Saved data entries

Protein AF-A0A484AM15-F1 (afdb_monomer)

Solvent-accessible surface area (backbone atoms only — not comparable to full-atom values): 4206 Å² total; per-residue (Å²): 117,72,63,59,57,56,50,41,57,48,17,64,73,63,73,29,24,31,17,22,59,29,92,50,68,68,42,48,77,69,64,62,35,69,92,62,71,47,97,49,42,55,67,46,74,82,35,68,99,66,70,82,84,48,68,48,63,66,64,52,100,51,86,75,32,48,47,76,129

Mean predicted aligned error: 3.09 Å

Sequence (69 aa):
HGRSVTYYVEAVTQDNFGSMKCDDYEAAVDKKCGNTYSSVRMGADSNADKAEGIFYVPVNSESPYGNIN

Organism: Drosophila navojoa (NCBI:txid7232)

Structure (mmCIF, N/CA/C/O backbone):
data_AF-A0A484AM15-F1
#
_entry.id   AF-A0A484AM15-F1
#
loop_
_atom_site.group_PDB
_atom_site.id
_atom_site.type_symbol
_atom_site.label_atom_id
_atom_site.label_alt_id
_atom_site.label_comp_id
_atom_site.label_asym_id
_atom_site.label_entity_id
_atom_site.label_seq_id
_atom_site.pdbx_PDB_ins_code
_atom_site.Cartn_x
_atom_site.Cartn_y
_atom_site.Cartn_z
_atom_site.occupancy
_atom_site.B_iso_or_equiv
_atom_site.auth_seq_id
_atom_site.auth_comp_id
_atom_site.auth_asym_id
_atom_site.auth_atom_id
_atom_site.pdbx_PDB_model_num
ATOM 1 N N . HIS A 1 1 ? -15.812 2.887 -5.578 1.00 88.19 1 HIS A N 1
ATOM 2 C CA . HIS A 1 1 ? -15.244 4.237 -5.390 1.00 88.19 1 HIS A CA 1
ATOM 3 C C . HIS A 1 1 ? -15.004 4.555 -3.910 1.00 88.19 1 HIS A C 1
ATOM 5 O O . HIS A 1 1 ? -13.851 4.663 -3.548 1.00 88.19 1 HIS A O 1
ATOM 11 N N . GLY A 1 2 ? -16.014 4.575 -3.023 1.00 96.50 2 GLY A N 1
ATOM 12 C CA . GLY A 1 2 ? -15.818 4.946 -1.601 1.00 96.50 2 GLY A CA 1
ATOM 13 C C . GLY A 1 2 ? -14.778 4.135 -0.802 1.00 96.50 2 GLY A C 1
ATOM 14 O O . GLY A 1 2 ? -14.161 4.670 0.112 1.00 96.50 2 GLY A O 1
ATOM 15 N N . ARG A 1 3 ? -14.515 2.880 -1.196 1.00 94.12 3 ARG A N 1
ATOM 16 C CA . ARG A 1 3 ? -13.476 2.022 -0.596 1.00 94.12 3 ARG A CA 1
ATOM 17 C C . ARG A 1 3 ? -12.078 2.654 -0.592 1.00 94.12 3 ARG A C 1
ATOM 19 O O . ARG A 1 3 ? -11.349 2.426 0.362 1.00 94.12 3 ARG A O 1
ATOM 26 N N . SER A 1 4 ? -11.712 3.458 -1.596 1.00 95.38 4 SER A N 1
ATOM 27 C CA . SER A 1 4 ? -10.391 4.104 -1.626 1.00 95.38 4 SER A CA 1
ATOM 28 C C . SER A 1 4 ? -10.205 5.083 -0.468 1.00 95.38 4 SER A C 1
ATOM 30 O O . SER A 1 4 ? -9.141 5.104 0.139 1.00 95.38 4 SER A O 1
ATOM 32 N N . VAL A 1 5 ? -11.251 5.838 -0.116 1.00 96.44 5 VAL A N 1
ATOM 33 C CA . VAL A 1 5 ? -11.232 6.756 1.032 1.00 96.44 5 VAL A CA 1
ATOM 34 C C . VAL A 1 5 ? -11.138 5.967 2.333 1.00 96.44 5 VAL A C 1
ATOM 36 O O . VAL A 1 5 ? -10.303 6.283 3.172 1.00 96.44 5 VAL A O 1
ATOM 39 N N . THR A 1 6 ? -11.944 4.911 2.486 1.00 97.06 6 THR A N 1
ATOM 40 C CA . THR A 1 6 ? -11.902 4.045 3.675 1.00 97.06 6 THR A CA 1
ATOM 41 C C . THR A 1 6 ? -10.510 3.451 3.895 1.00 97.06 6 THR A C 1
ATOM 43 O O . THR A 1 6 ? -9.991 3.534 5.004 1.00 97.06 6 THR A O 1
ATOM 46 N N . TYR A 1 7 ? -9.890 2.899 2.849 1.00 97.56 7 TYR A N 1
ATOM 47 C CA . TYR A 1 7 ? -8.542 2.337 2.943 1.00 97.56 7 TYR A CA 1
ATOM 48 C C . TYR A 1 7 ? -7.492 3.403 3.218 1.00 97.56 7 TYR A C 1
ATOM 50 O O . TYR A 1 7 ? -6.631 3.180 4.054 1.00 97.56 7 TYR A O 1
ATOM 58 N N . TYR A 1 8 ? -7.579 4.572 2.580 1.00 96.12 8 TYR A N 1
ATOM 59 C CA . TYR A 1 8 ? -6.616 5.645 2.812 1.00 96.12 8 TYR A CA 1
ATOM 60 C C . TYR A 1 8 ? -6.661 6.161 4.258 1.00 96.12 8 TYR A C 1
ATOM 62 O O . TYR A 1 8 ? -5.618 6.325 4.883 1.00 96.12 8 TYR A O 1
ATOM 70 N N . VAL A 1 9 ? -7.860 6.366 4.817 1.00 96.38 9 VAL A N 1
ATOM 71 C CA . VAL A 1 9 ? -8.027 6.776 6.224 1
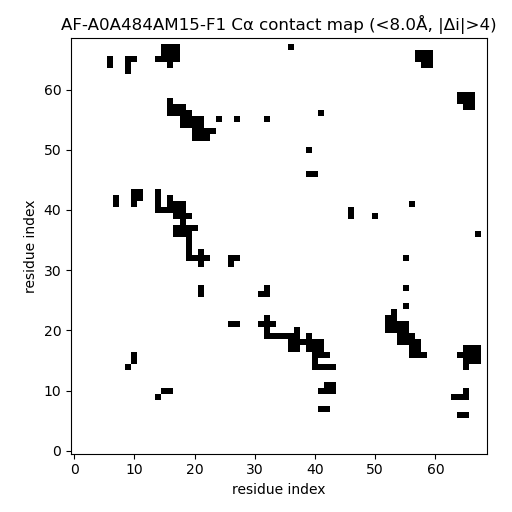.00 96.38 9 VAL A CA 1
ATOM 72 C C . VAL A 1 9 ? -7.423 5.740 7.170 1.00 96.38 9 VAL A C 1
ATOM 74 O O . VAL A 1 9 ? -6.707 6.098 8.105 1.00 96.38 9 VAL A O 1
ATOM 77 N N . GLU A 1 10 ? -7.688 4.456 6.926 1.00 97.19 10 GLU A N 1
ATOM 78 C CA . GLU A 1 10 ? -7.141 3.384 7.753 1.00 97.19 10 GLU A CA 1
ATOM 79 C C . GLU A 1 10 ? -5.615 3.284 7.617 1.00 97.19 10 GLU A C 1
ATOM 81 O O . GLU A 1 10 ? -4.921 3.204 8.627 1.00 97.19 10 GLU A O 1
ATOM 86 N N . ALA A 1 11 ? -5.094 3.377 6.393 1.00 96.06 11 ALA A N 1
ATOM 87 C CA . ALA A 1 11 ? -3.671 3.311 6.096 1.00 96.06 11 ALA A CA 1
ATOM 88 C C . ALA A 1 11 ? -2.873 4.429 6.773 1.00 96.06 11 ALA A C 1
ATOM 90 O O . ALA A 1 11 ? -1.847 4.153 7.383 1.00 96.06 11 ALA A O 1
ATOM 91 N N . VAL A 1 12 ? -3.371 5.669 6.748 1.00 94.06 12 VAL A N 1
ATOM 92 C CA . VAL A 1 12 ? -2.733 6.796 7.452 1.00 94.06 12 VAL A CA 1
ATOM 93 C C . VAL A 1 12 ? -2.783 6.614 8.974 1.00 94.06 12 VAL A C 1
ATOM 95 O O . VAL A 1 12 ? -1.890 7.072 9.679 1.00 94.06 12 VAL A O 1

WHAT IS REQUIRED: Of the entries above, transcribe exactly those lines that fall between the line containing "ATOM 32 N N" and the line containing "ATOM 41 C C", together with those two lines.

ANSWER SECTION:
ATOM 32 N N . VAL A 1 5 ? -11.251 5.838 -0.116 1.00 96.44 5 VAL A N 1
ATOM 33 C CA . VAL A 1 5 ? -11.232 6.756 1.032 1.00 96.44 5 VAL A CA 1
ATOM 34 C C . VAL A 1 5 ? -11.138 5.967 2.333 1.00 96.44 5 VAL A C 1
ATOM 36 O O . VAL A 1 5 ? -10.303 6.283 3.172 1.00 96.44 5 VAL A O 1
ATOM 39 N N . THR A 1 6 ? -11.944 4.911 2.486 1.00 97.06 6 THR A N 1
ATOM 40 C CA . THR A 1 6 ? -11.902 4.045 3.675 1.00 97.06 6 THR A CA 1
ATOM 41 C C . THR A 1 6 ? -10.510 3.451 3.895 1.00 97.06 6 THR A C 1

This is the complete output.